Vice President Biden:Weekly Address: Tuition-Free Community College

Source: White House

In this week’s address, the Vice President laid out his and the President’s plan to make two years of community college free for responsible students.

Access to higher education has a tangible impact on a student’s success: Those with an associate’s degree earn 25% more than folks who graduated high school, and those with a four-year degree make 70% more. Not only that, but a better educated citizenry is necessary to ensure that the United States continues to out-compete the rest of the world.

Making two years of community college free is good for workers, good for companies, and good for our economy.
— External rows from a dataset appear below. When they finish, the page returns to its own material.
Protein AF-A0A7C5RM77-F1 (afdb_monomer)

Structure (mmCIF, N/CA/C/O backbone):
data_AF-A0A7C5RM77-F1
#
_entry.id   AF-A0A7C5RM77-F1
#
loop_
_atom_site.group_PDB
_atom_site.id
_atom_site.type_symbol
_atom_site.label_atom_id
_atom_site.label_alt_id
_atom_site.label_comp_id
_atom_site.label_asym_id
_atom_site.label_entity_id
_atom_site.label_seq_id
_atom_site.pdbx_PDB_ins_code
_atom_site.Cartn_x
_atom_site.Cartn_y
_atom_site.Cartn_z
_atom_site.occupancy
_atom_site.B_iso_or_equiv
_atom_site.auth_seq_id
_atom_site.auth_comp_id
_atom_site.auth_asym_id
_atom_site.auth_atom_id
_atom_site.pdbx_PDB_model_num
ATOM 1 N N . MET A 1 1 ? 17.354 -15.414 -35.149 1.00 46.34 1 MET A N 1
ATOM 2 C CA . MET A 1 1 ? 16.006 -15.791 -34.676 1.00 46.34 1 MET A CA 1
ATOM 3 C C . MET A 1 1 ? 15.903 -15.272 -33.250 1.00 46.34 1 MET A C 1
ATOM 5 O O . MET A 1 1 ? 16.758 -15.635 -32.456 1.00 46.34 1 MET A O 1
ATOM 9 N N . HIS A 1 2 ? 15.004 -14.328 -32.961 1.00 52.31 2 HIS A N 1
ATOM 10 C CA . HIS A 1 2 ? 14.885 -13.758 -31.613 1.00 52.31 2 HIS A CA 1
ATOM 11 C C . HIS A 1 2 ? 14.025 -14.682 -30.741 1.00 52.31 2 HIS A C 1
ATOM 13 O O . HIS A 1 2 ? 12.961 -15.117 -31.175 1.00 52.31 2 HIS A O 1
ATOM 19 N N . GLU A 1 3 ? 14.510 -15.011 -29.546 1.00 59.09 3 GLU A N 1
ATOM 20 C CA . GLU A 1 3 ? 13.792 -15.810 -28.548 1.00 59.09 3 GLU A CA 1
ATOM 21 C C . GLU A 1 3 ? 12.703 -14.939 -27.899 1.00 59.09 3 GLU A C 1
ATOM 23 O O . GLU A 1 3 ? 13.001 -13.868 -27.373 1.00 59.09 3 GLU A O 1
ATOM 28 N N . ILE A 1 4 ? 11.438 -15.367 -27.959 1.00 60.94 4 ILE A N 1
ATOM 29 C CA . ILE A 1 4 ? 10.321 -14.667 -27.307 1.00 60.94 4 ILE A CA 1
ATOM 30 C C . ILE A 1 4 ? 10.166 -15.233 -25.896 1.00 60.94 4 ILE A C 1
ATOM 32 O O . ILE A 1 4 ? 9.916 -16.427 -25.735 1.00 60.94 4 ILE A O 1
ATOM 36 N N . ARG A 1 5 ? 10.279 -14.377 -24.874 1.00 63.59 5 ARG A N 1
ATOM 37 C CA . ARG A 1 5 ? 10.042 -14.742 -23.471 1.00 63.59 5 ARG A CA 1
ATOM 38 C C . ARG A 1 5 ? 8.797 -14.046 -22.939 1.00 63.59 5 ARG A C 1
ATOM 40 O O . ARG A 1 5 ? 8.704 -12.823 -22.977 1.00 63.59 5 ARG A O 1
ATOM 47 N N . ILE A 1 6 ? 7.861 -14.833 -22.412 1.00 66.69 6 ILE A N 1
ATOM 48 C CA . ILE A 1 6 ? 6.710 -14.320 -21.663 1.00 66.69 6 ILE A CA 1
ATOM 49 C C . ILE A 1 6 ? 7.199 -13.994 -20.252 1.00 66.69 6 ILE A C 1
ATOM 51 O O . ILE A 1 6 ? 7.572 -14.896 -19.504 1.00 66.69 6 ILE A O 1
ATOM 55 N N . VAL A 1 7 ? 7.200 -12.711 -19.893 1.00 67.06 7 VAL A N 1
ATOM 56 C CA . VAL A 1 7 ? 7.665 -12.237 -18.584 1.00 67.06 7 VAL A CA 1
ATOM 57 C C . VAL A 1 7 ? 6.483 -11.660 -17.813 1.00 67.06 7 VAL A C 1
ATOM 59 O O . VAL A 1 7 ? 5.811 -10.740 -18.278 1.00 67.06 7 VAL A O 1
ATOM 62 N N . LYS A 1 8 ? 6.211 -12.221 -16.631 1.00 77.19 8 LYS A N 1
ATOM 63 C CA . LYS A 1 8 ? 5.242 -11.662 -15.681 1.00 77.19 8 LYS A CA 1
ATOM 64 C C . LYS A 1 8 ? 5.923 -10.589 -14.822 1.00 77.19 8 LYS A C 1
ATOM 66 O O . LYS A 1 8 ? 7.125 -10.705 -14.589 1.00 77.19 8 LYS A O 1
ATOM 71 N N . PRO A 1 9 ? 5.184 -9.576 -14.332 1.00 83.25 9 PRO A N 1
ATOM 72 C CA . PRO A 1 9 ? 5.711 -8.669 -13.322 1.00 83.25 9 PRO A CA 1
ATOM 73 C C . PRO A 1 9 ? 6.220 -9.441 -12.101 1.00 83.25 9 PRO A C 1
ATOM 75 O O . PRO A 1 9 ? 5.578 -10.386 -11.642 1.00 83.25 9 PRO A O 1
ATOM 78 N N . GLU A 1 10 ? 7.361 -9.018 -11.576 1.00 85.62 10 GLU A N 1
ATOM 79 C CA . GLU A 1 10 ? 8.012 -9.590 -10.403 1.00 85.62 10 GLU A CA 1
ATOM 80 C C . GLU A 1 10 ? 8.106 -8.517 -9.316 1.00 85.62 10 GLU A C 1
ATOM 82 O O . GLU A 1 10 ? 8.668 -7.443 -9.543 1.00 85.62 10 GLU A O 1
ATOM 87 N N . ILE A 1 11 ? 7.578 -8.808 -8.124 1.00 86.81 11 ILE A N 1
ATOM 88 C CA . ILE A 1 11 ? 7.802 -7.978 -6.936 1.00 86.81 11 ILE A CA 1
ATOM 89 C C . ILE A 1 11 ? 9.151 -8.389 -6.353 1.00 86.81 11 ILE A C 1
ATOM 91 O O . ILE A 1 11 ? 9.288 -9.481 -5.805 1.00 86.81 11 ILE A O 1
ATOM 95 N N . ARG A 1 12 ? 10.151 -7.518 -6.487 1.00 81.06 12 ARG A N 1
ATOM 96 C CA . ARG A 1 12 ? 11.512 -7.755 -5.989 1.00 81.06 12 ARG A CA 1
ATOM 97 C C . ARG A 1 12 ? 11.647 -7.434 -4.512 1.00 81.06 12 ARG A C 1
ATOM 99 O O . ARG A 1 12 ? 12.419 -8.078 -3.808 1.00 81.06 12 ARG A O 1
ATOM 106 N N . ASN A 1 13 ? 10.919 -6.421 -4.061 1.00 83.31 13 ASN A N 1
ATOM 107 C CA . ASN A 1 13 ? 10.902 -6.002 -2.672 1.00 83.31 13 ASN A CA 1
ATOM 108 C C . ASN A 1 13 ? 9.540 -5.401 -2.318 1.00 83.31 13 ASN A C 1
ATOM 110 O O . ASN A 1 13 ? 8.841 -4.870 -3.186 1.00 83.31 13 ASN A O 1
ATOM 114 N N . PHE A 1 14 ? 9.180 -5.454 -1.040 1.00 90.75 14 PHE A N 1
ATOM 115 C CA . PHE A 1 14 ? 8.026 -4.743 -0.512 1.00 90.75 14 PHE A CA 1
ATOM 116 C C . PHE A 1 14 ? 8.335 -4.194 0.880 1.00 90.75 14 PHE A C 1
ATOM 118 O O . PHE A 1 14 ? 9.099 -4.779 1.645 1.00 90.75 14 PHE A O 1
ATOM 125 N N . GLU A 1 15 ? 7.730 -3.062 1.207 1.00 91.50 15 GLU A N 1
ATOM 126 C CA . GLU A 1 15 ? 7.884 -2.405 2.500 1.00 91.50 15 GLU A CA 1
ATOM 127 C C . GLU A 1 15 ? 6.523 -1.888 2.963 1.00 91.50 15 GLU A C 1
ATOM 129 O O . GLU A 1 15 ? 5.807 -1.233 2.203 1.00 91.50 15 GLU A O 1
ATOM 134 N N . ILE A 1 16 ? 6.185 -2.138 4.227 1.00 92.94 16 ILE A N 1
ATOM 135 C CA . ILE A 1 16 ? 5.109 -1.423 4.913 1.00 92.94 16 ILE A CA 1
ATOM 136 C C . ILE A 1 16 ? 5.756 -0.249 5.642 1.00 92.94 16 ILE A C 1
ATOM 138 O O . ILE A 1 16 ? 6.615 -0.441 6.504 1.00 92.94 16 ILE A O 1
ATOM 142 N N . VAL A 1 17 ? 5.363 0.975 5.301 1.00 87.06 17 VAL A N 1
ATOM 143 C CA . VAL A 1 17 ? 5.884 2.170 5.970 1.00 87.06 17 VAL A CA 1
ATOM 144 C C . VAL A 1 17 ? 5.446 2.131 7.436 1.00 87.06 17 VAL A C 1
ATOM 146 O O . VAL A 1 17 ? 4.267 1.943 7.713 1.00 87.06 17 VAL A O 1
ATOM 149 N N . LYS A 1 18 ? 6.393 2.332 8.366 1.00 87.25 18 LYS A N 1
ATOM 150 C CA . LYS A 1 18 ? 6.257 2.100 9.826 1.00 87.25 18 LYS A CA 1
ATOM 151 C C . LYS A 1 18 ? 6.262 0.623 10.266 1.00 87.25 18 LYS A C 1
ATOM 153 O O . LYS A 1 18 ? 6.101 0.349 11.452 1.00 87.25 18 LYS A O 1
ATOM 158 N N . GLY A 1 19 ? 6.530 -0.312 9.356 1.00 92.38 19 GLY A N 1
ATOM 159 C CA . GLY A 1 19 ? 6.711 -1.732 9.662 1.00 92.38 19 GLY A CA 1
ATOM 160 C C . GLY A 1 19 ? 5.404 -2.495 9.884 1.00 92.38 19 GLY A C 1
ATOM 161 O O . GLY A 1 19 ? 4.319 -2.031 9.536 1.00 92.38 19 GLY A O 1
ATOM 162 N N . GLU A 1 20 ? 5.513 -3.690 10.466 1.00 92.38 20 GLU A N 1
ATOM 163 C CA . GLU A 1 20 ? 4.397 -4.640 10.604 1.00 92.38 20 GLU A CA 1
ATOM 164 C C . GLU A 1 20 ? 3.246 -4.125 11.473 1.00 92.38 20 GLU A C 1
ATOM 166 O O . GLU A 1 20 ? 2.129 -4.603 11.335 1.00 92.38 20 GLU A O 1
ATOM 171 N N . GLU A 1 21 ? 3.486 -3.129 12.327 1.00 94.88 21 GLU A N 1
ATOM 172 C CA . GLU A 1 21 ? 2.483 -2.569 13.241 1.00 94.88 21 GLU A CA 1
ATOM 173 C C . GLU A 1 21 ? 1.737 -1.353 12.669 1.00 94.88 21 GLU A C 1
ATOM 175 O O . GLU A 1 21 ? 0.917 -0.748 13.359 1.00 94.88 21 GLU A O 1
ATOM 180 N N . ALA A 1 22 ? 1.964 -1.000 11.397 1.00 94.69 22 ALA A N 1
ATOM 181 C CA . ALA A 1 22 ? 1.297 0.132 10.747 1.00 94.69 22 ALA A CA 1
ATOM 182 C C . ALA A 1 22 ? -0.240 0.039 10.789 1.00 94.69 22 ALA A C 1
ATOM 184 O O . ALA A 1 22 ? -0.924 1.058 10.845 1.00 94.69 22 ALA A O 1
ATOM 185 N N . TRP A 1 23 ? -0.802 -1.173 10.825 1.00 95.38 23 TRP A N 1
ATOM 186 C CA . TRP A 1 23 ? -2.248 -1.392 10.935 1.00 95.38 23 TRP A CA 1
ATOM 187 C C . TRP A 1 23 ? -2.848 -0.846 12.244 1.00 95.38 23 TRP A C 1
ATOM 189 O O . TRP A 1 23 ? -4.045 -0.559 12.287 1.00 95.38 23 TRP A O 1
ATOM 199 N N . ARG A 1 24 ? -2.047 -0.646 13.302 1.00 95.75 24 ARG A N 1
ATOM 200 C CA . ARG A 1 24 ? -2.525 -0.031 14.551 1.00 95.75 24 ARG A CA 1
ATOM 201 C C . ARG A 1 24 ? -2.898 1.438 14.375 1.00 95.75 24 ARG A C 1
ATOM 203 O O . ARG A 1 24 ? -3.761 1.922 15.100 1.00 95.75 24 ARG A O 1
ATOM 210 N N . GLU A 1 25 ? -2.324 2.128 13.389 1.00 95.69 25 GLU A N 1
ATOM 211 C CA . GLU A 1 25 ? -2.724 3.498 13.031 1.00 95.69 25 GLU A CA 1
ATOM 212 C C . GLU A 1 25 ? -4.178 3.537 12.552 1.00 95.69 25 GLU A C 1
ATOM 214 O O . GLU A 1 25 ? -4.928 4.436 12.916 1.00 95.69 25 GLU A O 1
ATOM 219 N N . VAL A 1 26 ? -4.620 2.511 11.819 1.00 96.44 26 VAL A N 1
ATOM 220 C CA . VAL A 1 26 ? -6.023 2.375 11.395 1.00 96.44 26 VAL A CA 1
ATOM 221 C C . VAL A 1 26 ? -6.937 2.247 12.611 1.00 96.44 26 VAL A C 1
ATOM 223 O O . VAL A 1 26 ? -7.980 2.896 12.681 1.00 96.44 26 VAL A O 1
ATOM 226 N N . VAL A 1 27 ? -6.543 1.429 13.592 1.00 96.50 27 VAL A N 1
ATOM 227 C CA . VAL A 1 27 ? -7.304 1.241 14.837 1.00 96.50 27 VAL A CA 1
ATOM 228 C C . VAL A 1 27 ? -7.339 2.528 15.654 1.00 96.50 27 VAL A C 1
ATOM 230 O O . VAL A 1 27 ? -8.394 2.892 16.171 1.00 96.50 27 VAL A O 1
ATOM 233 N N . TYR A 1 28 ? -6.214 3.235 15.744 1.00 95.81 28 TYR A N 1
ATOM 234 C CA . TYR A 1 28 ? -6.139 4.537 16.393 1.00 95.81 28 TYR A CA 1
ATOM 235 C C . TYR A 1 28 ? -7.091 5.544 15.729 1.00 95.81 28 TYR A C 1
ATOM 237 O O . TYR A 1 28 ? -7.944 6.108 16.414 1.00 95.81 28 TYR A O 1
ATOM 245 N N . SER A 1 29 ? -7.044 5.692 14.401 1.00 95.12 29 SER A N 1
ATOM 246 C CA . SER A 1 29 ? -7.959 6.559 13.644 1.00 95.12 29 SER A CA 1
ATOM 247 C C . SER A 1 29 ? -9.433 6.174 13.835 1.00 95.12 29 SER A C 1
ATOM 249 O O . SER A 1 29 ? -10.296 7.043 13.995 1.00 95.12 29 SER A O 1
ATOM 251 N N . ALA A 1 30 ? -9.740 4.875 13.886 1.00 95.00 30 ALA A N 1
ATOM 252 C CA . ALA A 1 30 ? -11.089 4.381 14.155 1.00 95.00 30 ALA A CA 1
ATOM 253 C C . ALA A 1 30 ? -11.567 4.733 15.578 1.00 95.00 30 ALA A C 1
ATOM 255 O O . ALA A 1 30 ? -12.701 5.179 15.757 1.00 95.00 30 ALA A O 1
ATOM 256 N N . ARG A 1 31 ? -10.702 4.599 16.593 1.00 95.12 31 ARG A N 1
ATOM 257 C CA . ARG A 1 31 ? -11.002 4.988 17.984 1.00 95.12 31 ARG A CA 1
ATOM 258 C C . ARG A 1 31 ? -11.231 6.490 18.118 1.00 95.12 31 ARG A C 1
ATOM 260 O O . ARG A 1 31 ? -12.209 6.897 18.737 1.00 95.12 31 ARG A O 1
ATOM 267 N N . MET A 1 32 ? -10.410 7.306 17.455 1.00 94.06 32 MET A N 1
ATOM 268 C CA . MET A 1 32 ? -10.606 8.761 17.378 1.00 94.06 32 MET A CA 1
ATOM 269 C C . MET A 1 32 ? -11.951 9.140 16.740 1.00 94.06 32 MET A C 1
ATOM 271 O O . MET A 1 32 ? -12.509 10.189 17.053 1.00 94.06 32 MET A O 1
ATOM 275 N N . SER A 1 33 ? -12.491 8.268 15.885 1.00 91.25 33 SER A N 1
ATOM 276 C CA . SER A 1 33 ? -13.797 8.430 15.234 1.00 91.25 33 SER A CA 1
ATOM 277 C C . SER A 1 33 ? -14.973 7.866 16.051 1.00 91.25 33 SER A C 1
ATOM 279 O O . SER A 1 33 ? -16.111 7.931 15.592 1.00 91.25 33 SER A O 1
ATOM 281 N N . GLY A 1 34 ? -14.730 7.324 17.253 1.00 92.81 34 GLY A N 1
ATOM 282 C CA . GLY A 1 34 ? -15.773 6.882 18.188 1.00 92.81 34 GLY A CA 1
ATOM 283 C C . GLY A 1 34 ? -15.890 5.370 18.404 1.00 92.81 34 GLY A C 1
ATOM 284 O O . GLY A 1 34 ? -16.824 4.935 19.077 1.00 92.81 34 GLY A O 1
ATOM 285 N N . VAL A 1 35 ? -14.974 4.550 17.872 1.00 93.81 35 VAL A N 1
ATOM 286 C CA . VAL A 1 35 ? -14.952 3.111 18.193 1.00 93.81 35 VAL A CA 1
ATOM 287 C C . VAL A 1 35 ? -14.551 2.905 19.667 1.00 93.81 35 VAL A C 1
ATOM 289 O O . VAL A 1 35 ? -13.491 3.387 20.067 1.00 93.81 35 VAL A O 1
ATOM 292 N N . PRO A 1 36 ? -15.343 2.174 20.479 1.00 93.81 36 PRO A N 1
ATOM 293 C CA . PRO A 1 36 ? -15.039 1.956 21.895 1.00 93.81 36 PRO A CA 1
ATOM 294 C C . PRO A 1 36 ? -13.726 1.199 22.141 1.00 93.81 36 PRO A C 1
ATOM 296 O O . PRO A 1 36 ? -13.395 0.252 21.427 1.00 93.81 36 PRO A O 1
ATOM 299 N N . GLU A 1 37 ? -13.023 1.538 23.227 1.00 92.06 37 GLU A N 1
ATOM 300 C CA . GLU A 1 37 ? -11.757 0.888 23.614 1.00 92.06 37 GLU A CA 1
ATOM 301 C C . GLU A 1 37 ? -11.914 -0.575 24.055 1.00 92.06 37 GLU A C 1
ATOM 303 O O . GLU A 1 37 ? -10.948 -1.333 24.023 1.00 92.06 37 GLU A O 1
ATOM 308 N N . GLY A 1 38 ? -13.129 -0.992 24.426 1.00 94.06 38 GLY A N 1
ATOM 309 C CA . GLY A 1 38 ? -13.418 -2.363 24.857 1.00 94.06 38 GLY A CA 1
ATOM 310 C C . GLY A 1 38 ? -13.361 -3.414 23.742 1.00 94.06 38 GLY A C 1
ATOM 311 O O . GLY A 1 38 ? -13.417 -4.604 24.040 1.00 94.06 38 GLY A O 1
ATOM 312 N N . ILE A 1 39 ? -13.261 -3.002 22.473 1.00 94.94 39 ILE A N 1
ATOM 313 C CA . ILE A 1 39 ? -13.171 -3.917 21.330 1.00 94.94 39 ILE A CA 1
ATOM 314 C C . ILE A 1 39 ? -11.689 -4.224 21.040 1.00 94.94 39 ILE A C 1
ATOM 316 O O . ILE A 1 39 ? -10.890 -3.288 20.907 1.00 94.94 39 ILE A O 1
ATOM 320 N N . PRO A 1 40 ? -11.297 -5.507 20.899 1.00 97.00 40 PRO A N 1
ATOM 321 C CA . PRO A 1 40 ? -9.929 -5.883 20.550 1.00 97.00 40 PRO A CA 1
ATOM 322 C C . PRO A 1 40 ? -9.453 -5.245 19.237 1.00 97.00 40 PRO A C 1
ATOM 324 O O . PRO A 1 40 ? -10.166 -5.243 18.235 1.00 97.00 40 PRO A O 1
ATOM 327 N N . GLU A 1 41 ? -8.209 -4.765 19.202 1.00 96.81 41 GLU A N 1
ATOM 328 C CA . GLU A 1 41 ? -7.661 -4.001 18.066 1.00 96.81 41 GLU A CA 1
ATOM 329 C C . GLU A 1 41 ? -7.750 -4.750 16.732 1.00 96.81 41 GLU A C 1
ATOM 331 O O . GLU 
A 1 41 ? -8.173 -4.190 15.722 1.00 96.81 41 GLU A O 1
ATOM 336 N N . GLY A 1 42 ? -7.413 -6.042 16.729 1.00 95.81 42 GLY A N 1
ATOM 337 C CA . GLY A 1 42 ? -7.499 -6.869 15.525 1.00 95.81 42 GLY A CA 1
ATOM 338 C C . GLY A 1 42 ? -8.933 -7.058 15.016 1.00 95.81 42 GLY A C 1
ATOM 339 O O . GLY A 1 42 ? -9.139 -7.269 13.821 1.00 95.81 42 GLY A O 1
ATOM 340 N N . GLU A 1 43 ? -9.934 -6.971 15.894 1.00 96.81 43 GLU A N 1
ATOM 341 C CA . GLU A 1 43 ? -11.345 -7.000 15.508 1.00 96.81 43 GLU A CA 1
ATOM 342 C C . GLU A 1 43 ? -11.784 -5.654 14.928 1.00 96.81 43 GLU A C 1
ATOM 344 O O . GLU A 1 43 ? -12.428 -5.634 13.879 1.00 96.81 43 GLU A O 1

And this proposal is part of the President’s broader vision for middle-class economics: that everybody who works hard deserves their fair shot and the chance to get ahead.



Read more: https://www.whitehouse.gov/blog/2015/04/11/weekly-address-tuition-free-community-college



Transcript
https://www.whitehouse.gov/the-press-office/2015/04/10/weekly-address-tuition-free-community-college

Ladies and Gentlemen, this is Joe Biden and I’m here filling in for President Obama, who is traveling abroad.

And I’m here with a simple message: middle-class economics works.

(snip)
If two years of community college are free—and credits can transfer to a four-year university—that means the cost of a four-year degree will be cut in half for a lot of working families struggling to send their children to college, qualified children.

And under our plan, students from low-income families will be able to keep the benefits that flow from other financial aid, like Pell grants, to cover childcare, housing, transportation—costs that often keep them from attending class and completing a degree in the first place.

But here’s another key point. Not every good-paying job will require a two-year or four-year degree. Some of these jobs will require just a training certificate that can be earned in just a few months.

For example, you can go to an 18-week coding bootcamp—with no previous experience in computers—and become a computer programmer making up to $70,000 a year.

There are other jobs in fields like advanced manufacturing and energy that pay $40,000, $50,000, $60,000 a year—jobs you can raise a family on.

It’s a simple fact that community colleges are the most flexible educational institutions we have. I’ve traveled all over this country, from New York to Iowa to California, to see how community colleges create partnerships with Fortune 500 companies and local businesses to generate jobs; support apprenticeships with organized labor, and prepare hardworking students for good-paying jobs in the areas in which they live.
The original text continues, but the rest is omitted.